* _THE PROBLEM_: Nothing but the lines from the one containing "ATOM 191 O O" through the one containing "ATOM 211 N N", both included, should be given again, each exactly as written below.

Source data:
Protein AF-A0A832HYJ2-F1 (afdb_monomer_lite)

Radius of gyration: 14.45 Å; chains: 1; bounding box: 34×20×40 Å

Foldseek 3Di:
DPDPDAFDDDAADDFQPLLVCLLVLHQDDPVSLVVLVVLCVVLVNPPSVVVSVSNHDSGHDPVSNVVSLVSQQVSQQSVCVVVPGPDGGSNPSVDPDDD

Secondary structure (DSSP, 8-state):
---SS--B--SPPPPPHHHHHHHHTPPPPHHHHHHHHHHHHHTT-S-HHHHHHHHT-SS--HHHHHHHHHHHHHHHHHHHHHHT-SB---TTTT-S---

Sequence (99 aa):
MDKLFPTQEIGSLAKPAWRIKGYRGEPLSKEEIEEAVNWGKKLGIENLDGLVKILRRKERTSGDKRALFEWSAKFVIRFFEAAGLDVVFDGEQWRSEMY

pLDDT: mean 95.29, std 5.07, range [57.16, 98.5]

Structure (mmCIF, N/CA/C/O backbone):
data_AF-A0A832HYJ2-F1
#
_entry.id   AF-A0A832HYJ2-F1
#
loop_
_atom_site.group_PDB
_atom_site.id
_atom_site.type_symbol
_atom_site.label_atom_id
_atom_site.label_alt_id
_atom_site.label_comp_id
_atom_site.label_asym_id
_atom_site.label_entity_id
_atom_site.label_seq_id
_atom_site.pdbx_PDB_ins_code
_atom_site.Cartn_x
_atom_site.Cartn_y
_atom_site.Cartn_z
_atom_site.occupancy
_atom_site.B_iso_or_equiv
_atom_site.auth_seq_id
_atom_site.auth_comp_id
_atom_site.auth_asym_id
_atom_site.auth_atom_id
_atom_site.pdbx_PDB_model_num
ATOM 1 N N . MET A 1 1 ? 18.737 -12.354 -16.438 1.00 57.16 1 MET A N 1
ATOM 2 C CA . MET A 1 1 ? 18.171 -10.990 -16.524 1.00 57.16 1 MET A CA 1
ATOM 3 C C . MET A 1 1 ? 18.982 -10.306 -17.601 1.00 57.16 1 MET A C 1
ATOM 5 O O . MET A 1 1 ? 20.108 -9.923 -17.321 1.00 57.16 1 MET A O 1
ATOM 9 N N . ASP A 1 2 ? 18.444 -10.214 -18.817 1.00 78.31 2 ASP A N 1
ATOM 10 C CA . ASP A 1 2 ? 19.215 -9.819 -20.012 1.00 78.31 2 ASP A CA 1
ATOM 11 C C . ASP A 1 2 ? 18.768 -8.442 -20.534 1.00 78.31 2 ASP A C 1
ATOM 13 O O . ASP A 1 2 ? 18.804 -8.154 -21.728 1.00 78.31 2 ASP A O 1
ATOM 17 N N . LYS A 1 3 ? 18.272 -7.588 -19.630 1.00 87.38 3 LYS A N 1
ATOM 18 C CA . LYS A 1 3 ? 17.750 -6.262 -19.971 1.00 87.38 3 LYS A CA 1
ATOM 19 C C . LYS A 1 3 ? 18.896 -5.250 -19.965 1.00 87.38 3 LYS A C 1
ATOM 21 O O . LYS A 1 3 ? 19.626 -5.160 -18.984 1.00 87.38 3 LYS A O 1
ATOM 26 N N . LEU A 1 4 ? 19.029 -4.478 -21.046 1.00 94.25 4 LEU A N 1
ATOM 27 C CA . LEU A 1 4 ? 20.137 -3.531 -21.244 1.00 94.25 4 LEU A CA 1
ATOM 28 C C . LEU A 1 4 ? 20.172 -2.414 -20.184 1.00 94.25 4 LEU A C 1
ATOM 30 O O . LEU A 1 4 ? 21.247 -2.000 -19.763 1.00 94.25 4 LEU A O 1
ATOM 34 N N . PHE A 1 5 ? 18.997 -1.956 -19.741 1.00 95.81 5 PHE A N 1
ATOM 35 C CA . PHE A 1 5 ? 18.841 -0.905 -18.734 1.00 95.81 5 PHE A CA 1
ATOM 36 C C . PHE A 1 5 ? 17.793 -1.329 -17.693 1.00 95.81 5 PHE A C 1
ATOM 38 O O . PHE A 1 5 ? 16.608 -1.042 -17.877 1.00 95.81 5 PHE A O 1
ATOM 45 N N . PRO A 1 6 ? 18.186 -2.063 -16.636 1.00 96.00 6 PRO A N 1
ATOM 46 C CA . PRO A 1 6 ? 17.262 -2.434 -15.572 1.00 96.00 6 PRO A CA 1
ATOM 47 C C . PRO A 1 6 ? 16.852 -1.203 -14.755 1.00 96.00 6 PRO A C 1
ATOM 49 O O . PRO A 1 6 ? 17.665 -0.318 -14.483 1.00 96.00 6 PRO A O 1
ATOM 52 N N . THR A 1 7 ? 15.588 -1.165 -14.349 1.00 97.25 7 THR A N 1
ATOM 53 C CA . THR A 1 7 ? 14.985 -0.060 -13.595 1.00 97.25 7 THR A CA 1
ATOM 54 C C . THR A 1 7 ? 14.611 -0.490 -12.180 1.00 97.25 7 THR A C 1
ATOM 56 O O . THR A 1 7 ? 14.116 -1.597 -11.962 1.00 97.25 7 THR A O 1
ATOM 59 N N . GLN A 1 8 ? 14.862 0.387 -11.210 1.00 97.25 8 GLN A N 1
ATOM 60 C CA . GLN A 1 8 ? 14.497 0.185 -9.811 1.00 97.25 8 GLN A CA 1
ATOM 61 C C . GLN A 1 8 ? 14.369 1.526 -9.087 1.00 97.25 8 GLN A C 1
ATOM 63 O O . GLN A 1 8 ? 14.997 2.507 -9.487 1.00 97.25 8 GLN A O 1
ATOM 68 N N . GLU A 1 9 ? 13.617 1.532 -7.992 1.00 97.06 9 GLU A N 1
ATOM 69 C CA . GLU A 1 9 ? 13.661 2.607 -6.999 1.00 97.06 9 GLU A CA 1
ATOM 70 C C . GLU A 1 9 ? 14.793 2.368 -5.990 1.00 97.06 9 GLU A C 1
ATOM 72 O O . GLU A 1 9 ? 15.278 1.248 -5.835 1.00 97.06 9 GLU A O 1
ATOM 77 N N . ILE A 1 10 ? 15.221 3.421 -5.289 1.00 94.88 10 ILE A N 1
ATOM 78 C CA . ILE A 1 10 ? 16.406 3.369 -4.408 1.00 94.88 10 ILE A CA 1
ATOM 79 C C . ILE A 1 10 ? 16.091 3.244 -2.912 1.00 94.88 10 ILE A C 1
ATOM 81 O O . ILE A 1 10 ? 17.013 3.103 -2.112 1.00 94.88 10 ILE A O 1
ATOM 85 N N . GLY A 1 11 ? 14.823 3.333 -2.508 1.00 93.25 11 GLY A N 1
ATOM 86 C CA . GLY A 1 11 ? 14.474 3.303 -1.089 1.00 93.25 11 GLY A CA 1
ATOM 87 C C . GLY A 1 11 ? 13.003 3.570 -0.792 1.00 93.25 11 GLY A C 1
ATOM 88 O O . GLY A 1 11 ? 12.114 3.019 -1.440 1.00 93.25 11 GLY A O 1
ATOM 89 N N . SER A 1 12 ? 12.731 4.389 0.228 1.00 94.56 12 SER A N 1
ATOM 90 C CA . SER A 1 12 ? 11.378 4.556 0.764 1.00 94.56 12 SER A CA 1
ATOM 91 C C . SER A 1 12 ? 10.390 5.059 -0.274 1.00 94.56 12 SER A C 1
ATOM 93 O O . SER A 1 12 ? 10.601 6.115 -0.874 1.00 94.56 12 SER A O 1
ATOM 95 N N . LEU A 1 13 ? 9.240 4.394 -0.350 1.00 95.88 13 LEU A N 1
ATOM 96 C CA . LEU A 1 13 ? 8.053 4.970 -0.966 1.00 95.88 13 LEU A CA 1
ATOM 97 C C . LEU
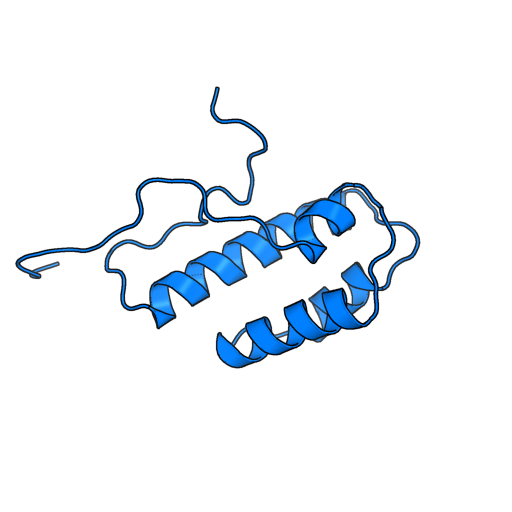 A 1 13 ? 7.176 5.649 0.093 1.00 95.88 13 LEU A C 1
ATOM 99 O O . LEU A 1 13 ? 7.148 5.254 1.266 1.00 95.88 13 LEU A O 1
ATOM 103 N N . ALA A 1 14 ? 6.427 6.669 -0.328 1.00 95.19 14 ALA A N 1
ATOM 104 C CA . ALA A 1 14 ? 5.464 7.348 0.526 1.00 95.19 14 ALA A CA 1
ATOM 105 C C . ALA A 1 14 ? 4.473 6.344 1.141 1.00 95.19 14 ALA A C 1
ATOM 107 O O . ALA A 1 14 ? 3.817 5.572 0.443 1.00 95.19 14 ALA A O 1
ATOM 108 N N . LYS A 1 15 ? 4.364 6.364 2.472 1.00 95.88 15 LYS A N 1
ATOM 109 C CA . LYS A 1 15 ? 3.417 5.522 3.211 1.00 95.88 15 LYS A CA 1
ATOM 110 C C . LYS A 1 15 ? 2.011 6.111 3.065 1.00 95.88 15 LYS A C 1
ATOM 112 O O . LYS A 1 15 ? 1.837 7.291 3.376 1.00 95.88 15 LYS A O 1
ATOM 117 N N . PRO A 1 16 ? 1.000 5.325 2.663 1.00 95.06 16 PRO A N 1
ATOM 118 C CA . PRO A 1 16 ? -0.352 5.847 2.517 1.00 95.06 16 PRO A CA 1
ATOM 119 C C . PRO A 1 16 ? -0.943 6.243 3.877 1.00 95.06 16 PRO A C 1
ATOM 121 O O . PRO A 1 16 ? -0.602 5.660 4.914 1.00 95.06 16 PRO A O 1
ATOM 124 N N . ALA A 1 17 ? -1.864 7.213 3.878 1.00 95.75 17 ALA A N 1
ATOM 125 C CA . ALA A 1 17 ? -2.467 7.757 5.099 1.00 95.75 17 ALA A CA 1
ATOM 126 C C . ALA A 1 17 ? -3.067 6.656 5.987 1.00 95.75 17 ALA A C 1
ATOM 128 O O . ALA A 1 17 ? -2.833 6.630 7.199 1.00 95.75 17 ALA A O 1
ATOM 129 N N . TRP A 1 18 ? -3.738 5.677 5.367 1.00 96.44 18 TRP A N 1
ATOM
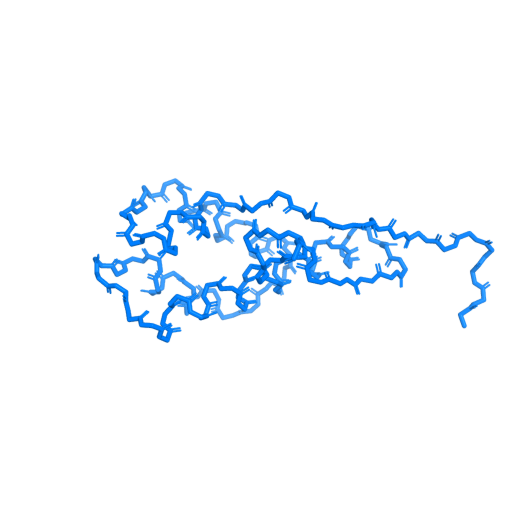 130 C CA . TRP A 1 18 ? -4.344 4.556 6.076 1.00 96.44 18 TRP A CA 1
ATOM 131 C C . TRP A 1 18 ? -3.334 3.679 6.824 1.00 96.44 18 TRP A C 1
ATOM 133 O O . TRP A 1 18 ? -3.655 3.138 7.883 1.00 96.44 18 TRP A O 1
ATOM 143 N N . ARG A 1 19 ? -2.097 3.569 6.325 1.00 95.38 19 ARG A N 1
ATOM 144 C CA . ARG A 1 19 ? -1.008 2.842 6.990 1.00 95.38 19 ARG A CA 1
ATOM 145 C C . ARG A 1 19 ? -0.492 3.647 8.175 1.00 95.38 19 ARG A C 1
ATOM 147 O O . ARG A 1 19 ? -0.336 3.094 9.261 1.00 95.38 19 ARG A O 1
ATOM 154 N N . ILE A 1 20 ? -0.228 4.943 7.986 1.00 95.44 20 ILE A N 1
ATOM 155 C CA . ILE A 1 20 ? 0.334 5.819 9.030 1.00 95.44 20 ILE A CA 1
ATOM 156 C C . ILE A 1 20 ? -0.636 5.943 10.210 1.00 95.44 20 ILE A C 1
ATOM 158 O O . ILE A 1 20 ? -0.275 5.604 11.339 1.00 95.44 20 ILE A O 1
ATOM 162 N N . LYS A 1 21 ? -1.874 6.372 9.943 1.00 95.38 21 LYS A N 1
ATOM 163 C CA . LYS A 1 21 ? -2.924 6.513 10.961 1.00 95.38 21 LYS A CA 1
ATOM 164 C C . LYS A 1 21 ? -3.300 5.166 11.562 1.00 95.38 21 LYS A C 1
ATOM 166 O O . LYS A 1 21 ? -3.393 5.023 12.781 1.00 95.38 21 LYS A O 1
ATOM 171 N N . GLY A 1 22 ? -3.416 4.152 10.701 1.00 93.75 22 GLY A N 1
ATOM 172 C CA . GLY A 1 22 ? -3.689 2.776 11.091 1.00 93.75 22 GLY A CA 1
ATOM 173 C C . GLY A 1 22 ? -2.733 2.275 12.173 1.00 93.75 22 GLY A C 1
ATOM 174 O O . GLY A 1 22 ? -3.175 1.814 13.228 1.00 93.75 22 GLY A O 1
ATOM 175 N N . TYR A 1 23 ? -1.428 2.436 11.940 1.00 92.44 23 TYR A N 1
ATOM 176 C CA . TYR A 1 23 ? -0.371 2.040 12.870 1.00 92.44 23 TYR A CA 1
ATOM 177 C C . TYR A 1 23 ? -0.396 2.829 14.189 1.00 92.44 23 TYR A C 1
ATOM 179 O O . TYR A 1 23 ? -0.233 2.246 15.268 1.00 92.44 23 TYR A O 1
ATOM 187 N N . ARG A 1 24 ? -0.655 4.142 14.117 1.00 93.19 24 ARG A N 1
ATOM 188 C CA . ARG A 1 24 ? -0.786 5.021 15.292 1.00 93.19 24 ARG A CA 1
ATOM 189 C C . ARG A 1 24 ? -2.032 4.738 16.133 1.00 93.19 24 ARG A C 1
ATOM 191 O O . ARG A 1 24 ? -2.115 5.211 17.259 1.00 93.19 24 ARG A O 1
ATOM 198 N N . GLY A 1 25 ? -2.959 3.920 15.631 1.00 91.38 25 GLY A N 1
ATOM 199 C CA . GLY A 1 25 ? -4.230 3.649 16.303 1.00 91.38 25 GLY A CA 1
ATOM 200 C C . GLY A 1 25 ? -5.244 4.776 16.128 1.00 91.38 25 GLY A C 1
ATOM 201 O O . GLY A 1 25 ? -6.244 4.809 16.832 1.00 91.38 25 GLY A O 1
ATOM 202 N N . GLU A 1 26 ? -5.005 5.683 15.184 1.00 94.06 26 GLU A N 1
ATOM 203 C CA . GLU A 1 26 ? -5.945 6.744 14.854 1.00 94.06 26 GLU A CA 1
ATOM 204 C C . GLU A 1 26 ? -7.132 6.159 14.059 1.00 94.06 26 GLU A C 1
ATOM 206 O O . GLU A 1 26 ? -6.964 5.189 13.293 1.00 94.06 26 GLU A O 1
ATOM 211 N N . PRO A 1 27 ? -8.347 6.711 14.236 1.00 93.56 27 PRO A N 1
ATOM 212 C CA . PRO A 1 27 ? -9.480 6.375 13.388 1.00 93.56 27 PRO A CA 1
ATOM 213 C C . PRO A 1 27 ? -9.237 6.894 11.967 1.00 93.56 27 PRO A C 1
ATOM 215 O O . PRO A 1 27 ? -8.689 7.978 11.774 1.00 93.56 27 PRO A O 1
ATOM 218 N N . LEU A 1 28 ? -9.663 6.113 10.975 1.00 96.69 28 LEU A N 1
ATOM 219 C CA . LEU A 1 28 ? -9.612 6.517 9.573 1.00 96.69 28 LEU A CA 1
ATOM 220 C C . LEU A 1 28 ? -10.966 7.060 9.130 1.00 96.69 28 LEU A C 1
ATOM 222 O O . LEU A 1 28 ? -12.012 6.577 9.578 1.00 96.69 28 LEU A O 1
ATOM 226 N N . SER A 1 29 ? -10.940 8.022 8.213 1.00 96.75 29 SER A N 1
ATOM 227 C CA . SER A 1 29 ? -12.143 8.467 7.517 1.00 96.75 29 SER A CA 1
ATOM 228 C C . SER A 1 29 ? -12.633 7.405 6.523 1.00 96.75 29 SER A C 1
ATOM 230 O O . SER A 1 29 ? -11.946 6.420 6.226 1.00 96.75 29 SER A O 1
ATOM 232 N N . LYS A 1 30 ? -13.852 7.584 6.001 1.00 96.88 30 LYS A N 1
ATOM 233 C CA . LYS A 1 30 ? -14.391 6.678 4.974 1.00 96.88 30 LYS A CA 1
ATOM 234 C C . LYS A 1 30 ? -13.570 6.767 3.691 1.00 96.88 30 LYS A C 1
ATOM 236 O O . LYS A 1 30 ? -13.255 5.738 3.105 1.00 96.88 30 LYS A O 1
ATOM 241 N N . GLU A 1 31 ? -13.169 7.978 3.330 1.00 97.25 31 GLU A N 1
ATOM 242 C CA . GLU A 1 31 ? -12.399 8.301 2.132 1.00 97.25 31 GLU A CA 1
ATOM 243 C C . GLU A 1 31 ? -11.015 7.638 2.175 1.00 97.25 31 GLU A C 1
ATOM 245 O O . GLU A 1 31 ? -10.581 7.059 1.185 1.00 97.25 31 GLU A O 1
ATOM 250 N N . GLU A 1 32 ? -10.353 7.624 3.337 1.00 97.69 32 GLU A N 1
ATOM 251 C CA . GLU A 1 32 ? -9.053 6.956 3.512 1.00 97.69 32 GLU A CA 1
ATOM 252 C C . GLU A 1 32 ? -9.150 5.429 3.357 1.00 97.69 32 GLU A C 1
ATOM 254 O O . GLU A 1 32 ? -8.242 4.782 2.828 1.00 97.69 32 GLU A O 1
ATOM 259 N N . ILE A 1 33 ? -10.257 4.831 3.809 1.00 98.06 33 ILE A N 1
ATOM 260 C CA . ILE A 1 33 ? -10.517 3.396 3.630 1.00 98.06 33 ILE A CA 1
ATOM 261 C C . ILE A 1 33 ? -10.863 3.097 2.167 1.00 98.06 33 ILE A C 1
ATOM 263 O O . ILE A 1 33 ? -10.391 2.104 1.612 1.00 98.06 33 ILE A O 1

---

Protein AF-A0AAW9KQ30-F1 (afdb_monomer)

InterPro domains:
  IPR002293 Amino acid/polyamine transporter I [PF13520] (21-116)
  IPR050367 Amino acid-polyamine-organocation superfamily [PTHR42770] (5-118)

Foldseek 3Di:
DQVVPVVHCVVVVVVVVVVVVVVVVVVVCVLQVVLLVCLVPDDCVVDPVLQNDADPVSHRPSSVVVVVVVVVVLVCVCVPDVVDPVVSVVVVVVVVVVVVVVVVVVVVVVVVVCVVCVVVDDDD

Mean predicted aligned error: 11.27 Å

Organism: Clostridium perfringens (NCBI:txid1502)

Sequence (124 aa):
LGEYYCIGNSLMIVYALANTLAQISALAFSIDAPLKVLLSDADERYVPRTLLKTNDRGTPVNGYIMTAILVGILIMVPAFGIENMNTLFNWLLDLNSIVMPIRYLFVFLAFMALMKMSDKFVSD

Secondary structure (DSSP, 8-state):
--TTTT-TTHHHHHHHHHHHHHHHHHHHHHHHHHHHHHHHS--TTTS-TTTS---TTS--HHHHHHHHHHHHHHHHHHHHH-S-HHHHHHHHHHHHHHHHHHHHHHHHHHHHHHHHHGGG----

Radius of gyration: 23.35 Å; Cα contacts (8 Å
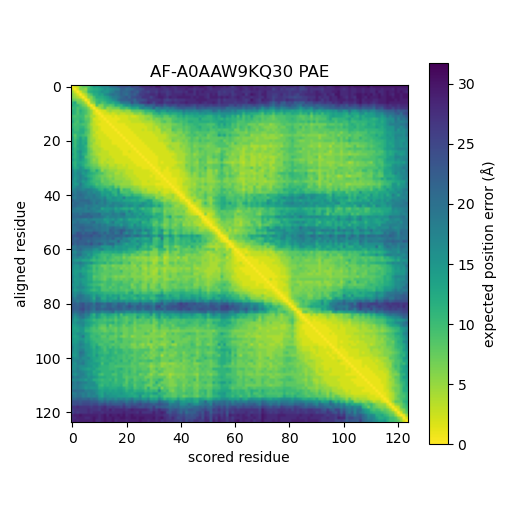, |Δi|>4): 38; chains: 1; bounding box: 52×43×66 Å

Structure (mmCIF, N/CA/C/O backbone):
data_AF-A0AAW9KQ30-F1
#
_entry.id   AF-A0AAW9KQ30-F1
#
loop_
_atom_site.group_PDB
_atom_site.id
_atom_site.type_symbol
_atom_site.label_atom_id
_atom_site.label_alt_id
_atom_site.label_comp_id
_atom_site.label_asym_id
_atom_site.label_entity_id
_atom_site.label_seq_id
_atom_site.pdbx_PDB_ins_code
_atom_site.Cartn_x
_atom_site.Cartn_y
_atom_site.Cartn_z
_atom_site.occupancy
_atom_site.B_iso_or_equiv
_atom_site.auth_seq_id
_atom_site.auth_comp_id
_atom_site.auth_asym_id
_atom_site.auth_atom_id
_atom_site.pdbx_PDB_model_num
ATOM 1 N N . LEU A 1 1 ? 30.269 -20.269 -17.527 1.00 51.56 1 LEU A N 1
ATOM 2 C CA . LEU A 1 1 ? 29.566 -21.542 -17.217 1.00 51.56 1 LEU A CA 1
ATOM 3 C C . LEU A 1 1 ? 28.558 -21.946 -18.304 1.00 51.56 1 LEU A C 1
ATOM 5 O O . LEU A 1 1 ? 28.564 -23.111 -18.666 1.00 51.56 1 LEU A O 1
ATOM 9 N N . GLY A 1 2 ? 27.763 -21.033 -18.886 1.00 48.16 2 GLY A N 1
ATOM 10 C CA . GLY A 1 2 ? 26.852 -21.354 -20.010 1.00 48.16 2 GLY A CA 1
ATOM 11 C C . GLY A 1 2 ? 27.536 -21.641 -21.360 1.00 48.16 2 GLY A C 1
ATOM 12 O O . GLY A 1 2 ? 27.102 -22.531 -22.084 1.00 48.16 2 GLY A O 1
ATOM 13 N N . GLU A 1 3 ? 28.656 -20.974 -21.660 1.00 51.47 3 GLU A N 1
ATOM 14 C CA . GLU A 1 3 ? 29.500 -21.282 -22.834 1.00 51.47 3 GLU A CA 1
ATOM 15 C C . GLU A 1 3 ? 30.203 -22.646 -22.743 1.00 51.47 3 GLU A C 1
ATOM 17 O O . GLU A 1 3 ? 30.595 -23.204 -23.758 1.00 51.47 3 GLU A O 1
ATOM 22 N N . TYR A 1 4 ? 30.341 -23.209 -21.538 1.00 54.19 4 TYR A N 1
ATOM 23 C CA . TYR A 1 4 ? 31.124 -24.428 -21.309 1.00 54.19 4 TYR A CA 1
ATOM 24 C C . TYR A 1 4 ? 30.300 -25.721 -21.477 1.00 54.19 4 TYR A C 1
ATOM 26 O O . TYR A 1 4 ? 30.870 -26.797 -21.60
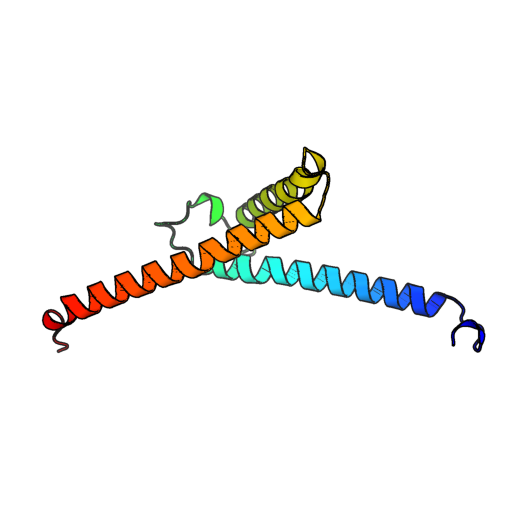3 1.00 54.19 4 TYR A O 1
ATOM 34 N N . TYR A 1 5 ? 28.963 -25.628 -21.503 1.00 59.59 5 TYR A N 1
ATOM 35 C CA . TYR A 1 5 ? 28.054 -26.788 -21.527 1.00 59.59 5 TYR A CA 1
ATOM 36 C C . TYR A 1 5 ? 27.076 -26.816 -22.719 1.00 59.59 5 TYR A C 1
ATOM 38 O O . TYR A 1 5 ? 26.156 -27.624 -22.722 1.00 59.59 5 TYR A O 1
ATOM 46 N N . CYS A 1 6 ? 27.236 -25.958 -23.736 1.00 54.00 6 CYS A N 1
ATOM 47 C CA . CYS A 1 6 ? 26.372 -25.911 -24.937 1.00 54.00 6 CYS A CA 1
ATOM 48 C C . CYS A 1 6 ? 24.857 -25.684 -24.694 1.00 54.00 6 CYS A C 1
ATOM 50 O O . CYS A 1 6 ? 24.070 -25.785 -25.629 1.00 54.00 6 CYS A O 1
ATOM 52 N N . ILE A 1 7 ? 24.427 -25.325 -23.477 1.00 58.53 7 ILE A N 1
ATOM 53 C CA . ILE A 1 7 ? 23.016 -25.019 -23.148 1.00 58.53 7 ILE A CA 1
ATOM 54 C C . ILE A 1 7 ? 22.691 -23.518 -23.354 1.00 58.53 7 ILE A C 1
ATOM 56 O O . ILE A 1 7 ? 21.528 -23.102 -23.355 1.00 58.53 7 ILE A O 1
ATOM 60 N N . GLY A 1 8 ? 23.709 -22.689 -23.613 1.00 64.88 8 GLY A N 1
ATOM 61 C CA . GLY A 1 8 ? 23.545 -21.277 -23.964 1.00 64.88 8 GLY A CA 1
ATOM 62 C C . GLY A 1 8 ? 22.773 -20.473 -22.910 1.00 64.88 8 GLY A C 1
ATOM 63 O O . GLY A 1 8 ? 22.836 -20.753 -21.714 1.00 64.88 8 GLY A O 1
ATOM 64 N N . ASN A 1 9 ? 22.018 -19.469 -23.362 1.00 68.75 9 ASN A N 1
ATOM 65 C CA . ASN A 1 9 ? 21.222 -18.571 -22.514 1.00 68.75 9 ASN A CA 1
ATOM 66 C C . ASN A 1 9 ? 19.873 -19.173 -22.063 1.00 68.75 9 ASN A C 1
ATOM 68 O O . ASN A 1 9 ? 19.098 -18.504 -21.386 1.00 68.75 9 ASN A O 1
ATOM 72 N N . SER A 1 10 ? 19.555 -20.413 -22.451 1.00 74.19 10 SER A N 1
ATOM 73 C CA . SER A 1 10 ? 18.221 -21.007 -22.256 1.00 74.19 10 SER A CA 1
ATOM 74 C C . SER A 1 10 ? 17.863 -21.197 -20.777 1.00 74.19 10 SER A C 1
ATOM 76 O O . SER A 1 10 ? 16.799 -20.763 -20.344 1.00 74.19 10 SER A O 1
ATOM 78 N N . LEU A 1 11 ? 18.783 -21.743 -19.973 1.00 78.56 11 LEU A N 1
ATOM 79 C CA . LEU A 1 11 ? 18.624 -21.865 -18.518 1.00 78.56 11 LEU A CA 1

* _EXPECTED ANSWER_:
ATOM 191 O O . ARG A 1 24 ? -2.115 5.211 17.259 1.00 93.19 24 ARG A O 1
ATOM 198 N N . GLY A 1 25 ? -2.959 3.920 15.631 1.00 91.38 25 GLY A N 1
ATOM 199 C CA . GLY A 1 25 ? -4.230 3.649 16.303 1.00 91.38 25 GLY A CA 1
ATOM 200 C C . GLY A 1 25 ? -5.244 4.776 16.128 1.00 91.38 25 GLY A C 1
ATOM 201 O O . GLY A 1 25 ? -6.244 4.809 16.832 1.00 91.38 25 GLY A O 1
ATOM 202 N N . GLU A 1 26 ? -5.005 5.683 15.184 1.00 94.06 26 GLU A N 1
ATOM 203 C CA . GLU A 1 26 ? -5.945 6.744 14.854 1.00 94.06 26 GLU A CA 1
ATOM 204 C C . GLU A 1 26 ? -7.132 6.159 14.059 1.00 94.06 26 GLU A C 1
ATOM 206 O O . GLU A 1 26 ? -6.964 5.189 13.293 1.00 94.06 26 GLU A O 1
ATOM 211 N N . PRO A 1 27 ? -8.347 6.711 14.236 1.00 93.56 27 PRO A N 1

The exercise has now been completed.